More sophisticated, more enigmatic, and infinitely more knowledgeable than our cranky American atheist was the British sponsor of Piltdown Man—that veritable missing link with a human cranium and the jaw of an ape.
“Several years ago I was walking along a farm-road close to Piltdown Common, Fletching, when I noticed that the road had been mended with some peculiar brown flints not usual in the district. On enquiry I was astonished to learn that they were dug from a gravel-bed on the farm, and shortly afterwards I visited the place, where two labourers were at work. . . .”

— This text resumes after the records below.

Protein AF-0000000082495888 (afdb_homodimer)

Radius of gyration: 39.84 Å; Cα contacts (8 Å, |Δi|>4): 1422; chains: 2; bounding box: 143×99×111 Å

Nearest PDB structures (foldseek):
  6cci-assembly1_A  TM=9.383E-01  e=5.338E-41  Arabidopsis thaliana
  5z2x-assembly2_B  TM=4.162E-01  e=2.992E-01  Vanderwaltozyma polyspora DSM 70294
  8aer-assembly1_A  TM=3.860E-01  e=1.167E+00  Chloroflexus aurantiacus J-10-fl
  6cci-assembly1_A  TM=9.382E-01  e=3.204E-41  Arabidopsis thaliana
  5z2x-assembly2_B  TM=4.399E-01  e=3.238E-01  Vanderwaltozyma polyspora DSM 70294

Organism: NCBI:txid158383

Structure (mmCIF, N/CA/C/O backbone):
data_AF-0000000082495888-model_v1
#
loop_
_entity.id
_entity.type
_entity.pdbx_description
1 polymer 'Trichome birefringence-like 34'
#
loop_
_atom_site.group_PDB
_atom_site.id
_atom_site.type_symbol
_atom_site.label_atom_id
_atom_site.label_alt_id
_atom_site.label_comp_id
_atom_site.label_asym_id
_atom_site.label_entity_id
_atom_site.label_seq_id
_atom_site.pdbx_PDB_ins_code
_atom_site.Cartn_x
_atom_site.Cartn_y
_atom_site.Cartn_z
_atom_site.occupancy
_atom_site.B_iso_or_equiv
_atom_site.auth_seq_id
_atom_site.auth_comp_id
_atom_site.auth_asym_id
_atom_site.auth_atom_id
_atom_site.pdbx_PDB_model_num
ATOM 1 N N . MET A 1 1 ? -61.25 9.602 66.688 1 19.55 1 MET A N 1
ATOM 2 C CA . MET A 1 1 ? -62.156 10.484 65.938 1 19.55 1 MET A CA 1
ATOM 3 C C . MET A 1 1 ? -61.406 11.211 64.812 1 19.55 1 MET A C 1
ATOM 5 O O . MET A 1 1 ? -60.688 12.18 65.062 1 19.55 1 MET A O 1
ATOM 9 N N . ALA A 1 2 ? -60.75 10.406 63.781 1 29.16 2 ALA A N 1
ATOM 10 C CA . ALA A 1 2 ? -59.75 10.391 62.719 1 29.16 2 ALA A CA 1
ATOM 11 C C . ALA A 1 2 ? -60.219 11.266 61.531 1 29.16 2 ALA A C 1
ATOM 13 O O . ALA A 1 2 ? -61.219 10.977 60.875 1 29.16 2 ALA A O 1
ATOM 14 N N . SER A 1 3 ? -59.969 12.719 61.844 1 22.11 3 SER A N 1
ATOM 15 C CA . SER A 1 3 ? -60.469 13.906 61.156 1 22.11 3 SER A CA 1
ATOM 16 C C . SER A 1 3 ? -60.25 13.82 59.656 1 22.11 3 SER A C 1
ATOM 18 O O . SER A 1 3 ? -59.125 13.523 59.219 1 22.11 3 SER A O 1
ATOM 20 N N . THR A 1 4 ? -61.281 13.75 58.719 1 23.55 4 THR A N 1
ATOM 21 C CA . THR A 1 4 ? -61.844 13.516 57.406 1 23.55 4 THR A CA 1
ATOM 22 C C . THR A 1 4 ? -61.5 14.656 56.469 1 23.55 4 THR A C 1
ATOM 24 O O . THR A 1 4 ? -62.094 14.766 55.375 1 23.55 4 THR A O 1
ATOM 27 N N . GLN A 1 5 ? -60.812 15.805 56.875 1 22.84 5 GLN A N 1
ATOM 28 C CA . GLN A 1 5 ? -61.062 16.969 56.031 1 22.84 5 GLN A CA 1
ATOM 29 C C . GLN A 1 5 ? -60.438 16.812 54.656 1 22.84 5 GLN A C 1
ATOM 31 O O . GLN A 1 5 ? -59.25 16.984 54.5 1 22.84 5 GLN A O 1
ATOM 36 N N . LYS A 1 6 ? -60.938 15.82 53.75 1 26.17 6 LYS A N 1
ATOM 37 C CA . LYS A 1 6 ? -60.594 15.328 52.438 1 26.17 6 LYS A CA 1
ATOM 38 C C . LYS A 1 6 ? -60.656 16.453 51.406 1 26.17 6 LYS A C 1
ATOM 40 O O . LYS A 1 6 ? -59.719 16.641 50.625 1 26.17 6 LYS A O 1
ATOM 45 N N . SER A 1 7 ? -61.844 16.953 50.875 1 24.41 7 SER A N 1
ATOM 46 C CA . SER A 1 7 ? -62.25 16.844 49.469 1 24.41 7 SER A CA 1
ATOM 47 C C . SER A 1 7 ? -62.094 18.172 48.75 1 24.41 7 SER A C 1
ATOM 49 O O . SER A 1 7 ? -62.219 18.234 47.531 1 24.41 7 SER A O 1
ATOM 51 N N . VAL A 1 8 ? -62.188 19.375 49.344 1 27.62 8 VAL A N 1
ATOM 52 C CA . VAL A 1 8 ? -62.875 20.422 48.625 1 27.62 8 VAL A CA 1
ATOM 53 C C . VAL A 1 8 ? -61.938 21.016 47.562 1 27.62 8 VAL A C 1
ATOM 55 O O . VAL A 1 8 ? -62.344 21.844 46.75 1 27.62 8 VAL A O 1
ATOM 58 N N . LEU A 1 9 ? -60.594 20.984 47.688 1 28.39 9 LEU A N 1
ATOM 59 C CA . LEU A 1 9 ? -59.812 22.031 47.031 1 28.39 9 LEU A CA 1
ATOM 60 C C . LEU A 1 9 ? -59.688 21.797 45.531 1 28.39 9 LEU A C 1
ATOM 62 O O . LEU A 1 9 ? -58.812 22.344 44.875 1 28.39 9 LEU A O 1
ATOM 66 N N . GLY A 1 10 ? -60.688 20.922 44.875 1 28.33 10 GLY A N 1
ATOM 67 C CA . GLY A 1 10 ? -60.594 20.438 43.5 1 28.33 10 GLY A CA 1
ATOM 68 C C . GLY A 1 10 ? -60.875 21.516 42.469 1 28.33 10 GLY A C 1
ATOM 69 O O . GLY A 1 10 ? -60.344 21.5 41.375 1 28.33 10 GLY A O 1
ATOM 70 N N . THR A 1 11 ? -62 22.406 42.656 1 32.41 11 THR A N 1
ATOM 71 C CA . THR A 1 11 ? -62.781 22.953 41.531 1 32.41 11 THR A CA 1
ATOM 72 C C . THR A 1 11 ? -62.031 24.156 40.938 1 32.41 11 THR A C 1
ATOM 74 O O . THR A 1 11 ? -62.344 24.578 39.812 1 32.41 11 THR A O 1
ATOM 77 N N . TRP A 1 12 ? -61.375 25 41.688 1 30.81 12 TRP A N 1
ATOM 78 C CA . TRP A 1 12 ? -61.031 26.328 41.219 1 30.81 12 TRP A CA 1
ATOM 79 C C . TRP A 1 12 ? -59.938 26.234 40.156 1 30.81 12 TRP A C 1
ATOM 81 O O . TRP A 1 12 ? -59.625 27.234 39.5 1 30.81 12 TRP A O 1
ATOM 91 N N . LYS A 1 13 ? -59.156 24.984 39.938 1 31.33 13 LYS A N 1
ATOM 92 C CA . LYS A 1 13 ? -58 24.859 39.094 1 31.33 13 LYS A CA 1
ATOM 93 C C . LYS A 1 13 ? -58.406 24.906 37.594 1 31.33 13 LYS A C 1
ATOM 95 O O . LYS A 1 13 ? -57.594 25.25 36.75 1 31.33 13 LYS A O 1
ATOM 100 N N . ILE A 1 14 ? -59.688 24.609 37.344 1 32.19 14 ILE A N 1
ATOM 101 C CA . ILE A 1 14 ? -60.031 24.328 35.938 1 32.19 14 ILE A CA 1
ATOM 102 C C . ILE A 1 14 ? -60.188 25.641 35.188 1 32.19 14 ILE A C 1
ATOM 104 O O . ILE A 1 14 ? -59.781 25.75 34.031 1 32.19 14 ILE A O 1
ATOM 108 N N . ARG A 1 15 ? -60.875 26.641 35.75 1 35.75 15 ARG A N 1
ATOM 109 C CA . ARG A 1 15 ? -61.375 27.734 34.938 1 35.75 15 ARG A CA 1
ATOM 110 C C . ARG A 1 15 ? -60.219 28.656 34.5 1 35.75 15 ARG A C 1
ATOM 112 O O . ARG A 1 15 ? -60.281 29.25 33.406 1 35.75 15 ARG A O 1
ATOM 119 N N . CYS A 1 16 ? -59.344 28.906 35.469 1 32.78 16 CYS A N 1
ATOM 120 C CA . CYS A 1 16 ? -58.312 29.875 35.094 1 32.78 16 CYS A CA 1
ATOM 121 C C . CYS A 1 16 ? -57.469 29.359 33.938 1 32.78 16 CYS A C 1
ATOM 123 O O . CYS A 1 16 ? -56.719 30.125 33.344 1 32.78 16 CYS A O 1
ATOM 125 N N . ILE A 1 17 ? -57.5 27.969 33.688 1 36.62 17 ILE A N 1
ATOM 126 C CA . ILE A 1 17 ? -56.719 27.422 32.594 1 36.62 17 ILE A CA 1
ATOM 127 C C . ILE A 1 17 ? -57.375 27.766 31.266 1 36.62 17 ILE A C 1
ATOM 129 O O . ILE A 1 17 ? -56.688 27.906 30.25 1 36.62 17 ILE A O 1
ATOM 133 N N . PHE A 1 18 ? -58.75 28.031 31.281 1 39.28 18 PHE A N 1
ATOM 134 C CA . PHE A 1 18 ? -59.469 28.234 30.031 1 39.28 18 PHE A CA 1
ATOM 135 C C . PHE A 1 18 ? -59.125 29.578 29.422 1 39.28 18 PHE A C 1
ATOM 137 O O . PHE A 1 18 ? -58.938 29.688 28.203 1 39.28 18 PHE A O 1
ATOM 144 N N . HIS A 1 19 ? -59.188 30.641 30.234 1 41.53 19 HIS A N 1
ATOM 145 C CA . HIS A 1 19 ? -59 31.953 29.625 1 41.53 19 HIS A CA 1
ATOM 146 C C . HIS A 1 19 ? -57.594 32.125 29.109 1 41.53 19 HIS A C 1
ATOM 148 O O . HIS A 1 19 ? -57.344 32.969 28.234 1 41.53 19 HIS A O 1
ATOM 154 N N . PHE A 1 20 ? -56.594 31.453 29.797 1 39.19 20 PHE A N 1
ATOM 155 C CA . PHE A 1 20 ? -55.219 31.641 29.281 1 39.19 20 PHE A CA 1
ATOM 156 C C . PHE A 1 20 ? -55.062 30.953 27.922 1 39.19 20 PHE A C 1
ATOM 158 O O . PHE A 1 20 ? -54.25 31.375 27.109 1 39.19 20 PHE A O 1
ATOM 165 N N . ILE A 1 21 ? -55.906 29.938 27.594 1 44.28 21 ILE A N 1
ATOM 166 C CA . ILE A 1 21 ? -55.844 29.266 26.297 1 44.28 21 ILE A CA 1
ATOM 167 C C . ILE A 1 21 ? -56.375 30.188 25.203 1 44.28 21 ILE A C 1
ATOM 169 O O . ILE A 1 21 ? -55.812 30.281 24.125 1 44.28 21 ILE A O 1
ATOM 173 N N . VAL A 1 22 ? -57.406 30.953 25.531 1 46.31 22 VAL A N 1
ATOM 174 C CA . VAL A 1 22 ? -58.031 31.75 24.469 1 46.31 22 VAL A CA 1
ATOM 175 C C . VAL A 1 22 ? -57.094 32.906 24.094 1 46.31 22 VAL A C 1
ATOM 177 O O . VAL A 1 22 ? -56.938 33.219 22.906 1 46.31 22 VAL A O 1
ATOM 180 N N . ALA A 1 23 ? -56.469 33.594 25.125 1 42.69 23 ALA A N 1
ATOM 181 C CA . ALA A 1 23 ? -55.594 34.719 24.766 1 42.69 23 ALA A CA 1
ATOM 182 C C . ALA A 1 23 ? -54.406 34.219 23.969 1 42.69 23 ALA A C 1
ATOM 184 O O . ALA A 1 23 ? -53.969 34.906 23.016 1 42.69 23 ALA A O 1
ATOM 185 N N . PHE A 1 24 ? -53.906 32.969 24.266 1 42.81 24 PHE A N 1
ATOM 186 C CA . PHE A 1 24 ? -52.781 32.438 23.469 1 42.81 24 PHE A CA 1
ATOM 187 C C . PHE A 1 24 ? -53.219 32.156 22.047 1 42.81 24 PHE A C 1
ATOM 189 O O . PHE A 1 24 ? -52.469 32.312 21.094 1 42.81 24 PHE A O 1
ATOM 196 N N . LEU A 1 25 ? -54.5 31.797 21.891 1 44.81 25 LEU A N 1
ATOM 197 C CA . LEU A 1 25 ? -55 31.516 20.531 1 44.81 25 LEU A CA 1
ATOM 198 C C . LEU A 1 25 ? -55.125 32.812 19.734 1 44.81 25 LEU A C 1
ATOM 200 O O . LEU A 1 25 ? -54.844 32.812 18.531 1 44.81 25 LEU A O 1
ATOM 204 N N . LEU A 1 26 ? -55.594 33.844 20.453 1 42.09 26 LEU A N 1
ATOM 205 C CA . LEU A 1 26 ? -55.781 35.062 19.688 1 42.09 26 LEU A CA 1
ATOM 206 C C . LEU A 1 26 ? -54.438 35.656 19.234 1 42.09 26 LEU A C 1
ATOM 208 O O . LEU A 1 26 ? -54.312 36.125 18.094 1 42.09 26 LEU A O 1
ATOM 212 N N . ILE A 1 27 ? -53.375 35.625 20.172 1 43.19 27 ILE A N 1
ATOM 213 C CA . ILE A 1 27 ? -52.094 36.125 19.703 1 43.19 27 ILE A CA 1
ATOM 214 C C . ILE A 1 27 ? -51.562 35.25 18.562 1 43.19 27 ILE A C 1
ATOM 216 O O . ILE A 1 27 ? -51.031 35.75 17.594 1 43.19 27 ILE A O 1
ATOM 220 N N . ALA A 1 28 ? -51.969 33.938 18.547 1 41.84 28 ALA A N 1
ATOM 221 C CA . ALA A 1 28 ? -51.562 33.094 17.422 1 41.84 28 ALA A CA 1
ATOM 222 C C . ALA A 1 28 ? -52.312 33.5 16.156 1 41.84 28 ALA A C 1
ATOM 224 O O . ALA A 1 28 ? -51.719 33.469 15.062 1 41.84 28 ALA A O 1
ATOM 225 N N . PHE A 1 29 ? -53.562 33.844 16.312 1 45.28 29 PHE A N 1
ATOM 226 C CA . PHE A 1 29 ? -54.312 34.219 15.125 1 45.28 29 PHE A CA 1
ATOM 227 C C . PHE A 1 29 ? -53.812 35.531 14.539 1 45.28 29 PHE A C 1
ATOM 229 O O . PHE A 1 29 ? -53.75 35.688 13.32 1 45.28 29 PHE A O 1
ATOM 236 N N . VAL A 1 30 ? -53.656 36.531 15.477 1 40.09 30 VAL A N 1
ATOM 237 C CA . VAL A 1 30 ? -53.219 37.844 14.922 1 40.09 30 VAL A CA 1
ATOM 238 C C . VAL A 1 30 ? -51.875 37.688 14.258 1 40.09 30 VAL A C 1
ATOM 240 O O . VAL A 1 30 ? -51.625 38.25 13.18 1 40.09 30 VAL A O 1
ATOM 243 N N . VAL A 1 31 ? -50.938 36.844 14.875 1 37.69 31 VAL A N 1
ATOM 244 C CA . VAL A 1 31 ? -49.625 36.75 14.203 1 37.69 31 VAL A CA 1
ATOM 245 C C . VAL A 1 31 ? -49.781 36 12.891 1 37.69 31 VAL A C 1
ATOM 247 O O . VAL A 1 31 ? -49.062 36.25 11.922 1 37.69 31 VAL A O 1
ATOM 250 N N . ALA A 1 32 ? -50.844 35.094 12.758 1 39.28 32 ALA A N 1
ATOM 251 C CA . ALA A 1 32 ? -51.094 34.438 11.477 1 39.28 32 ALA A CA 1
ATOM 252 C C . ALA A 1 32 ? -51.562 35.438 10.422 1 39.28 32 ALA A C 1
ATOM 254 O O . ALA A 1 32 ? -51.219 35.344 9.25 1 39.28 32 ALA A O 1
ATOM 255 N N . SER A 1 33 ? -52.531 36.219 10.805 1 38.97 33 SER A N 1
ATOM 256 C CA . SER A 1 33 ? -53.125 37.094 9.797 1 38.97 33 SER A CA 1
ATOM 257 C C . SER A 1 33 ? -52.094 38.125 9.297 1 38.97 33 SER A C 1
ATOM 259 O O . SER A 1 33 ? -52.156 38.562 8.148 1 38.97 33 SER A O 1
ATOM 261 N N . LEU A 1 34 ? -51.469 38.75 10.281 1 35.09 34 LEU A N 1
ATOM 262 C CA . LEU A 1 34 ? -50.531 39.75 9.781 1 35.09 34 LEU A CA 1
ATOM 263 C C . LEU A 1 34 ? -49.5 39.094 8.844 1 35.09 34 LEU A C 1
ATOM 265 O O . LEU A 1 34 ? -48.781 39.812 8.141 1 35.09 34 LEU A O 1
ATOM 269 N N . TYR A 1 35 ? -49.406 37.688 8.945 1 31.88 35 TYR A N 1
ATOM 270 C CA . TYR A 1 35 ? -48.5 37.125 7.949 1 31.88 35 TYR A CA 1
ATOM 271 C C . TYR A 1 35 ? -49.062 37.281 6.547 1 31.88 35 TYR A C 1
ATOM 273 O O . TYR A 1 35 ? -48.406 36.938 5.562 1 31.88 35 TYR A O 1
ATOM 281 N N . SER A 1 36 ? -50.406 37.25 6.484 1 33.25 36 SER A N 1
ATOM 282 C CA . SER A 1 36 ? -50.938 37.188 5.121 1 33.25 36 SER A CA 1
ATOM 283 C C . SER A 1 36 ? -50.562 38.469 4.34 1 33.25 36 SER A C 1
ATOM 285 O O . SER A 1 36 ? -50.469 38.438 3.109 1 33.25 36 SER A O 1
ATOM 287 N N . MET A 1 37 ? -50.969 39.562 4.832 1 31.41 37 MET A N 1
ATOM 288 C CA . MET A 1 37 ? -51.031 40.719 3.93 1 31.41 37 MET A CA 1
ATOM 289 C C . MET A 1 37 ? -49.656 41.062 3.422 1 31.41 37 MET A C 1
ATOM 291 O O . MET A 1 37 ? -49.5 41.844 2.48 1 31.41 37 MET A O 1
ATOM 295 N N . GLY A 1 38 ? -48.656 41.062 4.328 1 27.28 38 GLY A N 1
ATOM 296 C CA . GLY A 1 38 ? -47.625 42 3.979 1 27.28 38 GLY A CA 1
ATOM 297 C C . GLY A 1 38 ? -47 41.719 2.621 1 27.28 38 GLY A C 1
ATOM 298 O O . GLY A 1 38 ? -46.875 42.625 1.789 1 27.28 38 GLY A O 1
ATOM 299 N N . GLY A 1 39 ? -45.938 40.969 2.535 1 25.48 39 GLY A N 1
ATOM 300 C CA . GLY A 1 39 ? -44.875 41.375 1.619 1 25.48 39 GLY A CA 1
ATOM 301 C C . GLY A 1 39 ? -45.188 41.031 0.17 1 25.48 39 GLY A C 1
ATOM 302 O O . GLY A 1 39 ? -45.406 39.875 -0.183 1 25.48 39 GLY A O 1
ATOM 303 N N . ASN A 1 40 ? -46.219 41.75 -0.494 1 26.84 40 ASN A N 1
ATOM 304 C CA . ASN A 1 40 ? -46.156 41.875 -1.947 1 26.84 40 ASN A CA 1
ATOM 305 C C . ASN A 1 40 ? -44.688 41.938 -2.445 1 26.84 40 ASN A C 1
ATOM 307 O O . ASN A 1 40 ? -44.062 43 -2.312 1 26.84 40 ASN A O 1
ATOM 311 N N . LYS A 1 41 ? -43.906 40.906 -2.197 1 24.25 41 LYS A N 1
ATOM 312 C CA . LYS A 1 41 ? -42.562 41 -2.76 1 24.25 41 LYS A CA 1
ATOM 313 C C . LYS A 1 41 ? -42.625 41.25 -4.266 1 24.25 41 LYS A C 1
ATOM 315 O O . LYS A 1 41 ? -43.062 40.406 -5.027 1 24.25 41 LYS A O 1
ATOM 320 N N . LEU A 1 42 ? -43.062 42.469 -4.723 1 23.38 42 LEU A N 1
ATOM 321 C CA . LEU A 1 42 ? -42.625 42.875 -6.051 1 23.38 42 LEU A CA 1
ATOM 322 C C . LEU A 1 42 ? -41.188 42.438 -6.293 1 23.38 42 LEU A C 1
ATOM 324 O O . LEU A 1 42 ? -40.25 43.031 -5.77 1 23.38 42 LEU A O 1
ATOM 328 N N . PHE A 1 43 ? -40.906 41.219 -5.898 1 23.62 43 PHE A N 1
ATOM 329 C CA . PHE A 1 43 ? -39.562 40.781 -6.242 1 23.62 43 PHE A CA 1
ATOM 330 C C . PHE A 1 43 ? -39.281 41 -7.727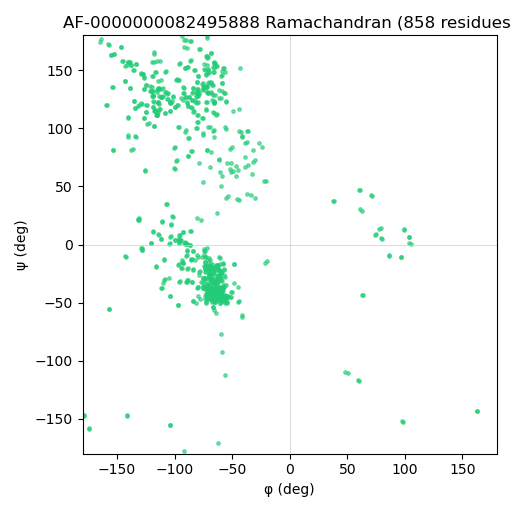 1 23.62 43 PHE A C 1
ATOM 332 O O . PHE A 1 43 ? -39.969 40.406 -8.578 1 23.62 43 PHE A O 1
ATOM 339 N N . LEU A 1 44 ? -39.156 42.312 -8.094 1 23.95 44 LEU A N 1
ATOM 340 C CA . LEU A 1 44 ? -38.469 42.531 -9.359 1 23.95 44 LEU A CA 1
ATOM 341 C C . LEU A 1 44 ? -37.406 41.438 -9.562 1 23.95 44 LEU A C 1
ATOM 343 O O . LEU A 1 44 ? -36.469 41.312 -8.766 1 23.95 44 LEU A O 1
ATOM 347 N N . GLU A 1 45 ? -37.844 40.344 -10 1 25.31 45 GLU A N 1
ATOM 348 C CA . GLU A 1 45 ? -37 39.25 -10.484 1 25.31 45 GLU A CA 1
ATOM 349 C C . GLU A 1 45 ? -35.906 39.781 -11.406 1 25.31 45 GLU A C 1
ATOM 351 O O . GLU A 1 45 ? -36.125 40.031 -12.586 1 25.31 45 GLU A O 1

So begins the account of Mr. Charles Dawson, a rotund Uckfield lawyer and amateur antiquarian who discovered the famous skull. He told his story in 1912 at a meeting of the London Geological Society, to which he had been invited by Dr. Arthur Smith-Woodward of the British Museum, and his remarks later were printed in the society’s journal. Several renowned scientists were present when Dawson spoke, and for many years a painting titled Discussing the Piltdown Man hung on the staircase of the society’s headquarters.
Dawson said that after coming upon fragments of a skullcap he got in touch with Smith-Woodward, who examined the bones and considered them so important that he joined the search. Together they turned up quite a lot. According to Dawson: “Besides the human remains, we found two small broken pieces of a molar tooth of a rather early Pliocene type of elephant, also a much-rolled cusp of a molar of Mastodon, portions of two teeth of Hippopotamus, and two molar teeth of a Pleistocene beaver.”
From an adjacent field they recovered bits of deer antler and the tooth of a Pleistocene horse. All the specimens, including those of Piltdown Man, were highly mineralized with iron oxide.
The Piltdown cranium did not quite fit the Piltdown jaw, which made a few scientists uneasy. Yet they had been excavated at the same level, and despite the apelike lower jaw the molars were flat, indicating that the jaw worked with an acceptably human rotary motion. Then too, it would be exceedingly strange if, side by side, a prehistoric man had left only his skullcap while a prehistoric ape left only its jaw. Therefore they must belong to the same beast.
So excited was Dr. Smith-Woodward that he built a little house near the gravel bed, and when visitors arrived he could talk about nothing else.
A few more specimens were picked up: small bones from the nasal bridge and some delicate turbinal bones which support the membrane inside the nasal cavity.